Sproule Love, an executive at a company that manages independent and assisted living communities, is one of those who has a soft spot for the subway, even though he owns a car.
Leaving a friend’s apartment in Lower Manhattan late one night in 2000, Mr. Love, 52, couldn’t find a taxi home and decided to take the subway. While waiting on the platform, he said he realized it was the only time he had “experienced a New York where no one was on guard.”
“Everyone is so tired and resigned to waiting 40 minutes for an F train,” he added.
Mr. Love, who lives in Harlem, is a strong supporter of congestion pricing. While learning to drive a car is a life skill, he says, using one to get to one of North America’s largest cities is absurd.
Many transit critics point to what they perceive as a crime risk on the subway, while many transit supporters say driving poses the greatest risk.

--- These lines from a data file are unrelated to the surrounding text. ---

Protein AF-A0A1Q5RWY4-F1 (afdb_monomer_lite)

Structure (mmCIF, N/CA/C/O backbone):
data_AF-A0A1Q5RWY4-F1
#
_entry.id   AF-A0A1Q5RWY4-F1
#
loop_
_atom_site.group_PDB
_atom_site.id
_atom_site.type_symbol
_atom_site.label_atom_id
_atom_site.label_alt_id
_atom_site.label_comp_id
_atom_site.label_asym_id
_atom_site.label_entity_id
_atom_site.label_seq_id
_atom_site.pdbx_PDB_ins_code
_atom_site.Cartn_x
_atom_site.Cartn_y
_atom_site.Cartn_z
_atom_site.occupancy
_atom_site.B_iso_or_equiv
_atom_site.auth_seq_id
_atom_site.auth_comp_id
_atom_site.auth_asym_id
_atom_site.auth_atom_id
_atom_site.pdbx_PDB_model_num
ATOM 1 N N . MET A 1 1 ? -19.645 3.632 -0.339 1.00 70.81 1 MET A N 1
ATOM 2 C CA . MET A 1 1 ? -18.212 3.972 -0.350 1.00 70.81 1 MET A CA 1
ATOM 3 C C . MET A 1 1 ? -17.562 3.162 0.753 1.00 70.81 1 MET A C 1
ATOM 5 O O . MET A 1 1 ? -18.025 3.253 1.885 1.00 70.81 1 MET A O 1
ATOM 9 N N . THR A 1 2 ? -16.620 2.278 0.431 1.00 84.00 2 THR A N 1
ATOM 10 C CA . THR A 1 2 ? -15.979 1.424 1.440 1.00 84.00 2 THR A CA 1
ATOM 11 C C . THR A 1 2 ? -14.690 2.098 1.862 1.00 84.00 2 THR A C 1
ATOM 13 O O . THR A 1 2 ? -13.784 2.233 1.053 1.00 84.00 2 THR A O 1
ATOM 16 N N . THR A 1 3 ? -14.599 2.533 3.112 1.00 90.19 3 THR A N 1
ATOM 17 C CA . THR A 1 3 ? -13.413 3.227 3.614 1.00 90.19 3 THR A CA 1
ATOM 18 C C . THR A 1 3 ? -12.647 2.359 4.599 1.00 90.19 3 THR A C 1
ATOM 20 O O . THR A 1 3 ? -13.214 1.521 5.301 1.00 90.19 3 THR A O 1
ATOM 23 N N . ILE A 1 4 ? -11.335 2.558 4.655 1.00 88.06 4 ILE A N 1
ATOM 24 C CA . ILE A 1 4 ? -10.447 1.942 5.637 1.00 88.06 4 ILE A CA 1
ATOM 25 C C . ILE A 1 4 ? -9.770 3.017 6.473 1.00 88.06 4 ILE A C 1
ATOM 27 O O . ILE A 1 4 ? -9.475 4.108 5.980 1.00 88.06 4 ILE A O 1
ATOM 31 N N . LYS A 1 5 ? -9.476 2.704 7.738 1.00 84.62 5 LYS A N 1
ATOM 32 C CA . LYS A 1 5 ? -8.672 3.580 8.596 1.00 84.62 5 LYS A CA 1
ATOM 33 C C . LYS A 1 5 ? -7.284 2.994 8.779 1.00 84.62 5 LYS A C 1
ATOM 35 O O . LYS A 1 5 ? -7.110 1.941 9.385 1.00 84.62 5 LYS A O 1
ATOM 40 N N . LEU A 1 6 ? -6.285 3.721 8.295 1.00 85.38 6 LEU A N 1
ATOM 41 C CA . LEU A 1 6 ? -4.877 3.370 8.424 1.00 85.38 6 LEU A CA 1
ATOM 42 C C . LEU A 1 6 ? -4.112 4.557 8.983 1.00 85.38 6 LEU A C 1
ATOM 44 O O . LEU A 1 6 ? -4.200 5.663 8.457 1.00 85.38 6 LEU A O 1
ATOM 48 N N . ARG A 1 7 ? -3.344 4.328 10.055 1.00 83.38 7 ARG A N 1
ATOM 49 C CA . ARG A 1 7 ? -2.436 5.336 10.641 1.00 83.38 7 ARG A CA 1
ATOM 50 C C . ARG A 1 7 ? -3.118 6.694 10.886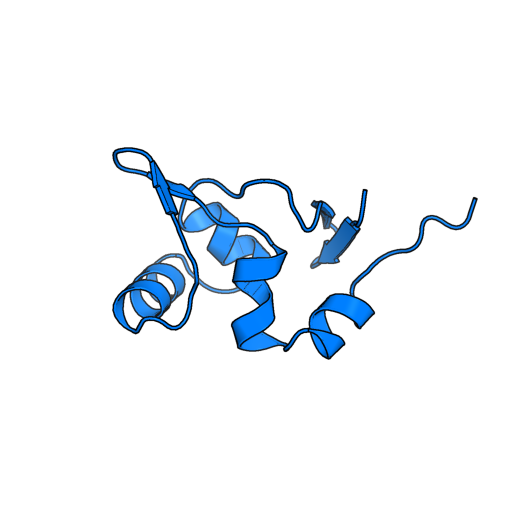 1.00 83.38 7 ARG A C 1
ATOM 52 O O . ARG A 1 7 ? -2.569 7.746 10.583 1.00 83.38 7 ARG A O 1
ATOM 59 N N . ASN A 1 8 ? -4.333 6.649 11.433 1.00 82.12 8 ASN A N 1
ATOM 60 C CA . ASN A 1 8 ? -5.177 7.813 11.727 1.00 82.12 8 ASN A CA 1
ATOM 61 C C . ASN A 1 8 ? -5.659 8.630 10.508 1.00 82.12 8 ASN A C 1
ATOM 63 O O . ASN A 1 8 ? -6.174 9.730 10.679 1.00 82.12 8 ASN A O 1
ATOM 67 N N . LYS A 1 9 ? -5.549 8.079 9.297 1.00 85.00 9 LYS A N 1
ATOM 68 C CA . LYS A 1 9 ? -6.155 8.610 8.072 1.00 85.00 9 LYS A CA 1
ATOM 69 C C . LYS A 1 9 ? -7.238 7.663 7.568 1.00 85.00 9 LYS A C 1
ATOM 71 O O . LYS A 1 9 ? -7.168 6.456 7.808 1.00 85.00 9 LYS A O 1
ATOM 76 N N . ILE A 1 10 ? -8.240 8.225 6.902 1.00 88.31 10 ILE A N 1
ATOM 77 C CA . ILE A 1 10 ? -9.307 7.475 6.240 1.00 88.31 10 ILE A CA 1
ATOM 78 C C . ILE A 1 10 ? -8.996 7.480 4.749 1.00 88.31 10 ILE A C 1
ATOM 80 O O . ILE A 1 10 ? -8.709 8.536 4.190 1.00 88.31 10 ILE A O 1
ATOM 84 N N . TYR A 1 11 ? -9.034 6.305 4.137 1.00 89.75 11 TYR A N 1
ATOM 85 C CA . TYR A 1 11 ? -8.860 6.123 2.702 1.00 89.75 11 TYR A CA 1
ATOM 86 C C . TYR A 1 11 ? -10.107 5.459 2.139 1.00 89.75 11 TYR A C 1
ATOM 88 O O . TYR A 1 11 ? -10.626 4.525 2.753 1.00 89.75 11 TYR A O 1
ATOM 96 N N . ASP A 1 12 ? -10.571 5.908 0.979 1.00 90.75 12 ASP A N 1
ATOM 97 C CA . ASP A 1 12 ? -11.532 5.145 0.191 1.00 90.75 12 ASP A CA 1
ATOM 98 C C . ASP A 1 12 ? -10.802 3.987 -0.493 1.00 90.75 12 ASP A C 1
ATOM 100 O O . ASP A 1 12 ? -9.775 4.167 -1.144 1.00 90.75 12 ASP A O 1
ATOM 104 N N . LEU A 1 13 ? -11.314 2.777 -0.287 1.00 89.62 13 LEU A N 1
ATOM 105 C CA . LEU A 1 13 ? -10.683 1.537 -0.704 1.00 89.62 13 LEU A CA 1
ATOM 106 C C . LEU A 1 13 ? -10.506 1.445 -2.228 1.00 89.62 13 LEU A C 1
ATOM 108 O O . LEU A 1 13 ? -9.549 0.813 -2.682 1.00 89.62 13 LEU A O 1
ATOM 112 N N . ASP A 1 14 ? -11.392 2.088 -2.990 1.00 90.38 14 ASP A N 1
ATOM 113 C CA . ASP A 1 14 ? -11.415 2.033 -4.453 1.00 90.38 14 ASP A CA 1
ATOM 114 C C . ASP A 1 14 ? -10.968 3.369 -5.102 1.00 90.38 14 ASP A C 1
ATOM 116 O O . ASP A 1 14 ? -10.924 3.488 -6.330 1.00 90.38 14 ASP A O 1
ATOM 120 N N . GLU A 1 15 ? -10.579 4.371 -4.301 1.00 92.31 15 GLU A N 1
ATOM 121 C CA . GLU A 1 15 ? -10.066 5.655 -4.798 1.00 92.31 15 GLU A CA 1
ATOM 122 C C . GLU A 1 15 ? -8.637 5.516 -5.361 1.00 92.31 15 GLU A C 1
ATOM 124 O O . GLU A 1 15 ? -7.785 4.846 -4.770 1.00 92.31 15 GLU A O 1
ATOM 129 N N . PRO A 1 16 ? -8.325 6.142 -6.514 1.00 93.06 16 PRO A N 1
ATOM 130 C CA . PRO A 1 16 ? -7.009 6.022 -7.125 1.00 93.06 16 PRO A CA 1
ATOM 131 C C . PRO A 1 16 ? -5.916 6.753 -6.330 1.00 93.06 16 PRO A C 1
ATOM 133 O O . PRO A 1 16 ? -5.881 7.980 -6.246 1.00 93.06 16 PRO A O 1
ATOM 136 N N . LEU A 1 17 ? -4.928 5.994 -5.865 1.00 93.25 17 LEU A N 1
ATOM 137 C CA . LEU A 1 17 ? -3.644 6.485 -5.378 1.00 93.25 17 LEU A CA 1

“I feel much safer on public transportation,” said Emily Rose Prats, a 36-year-old from Crown Heights, Brooklyn. A 2022 New York Times analysis of MTA and police statistics showed that the chance of being a victim of violent crime on the subway was relatively far away.
Although she is a proponent of congestion pricing, Ms. Daglian, a transit advocate, understands why people like her husband, who work or live in areas with limited access to public transportation, use their car.
“I understand why people drive,” she said. But that doesn’t mean she likes it, even close to home.
“The conflict is not over,” she said. “We still have pointed conversations.”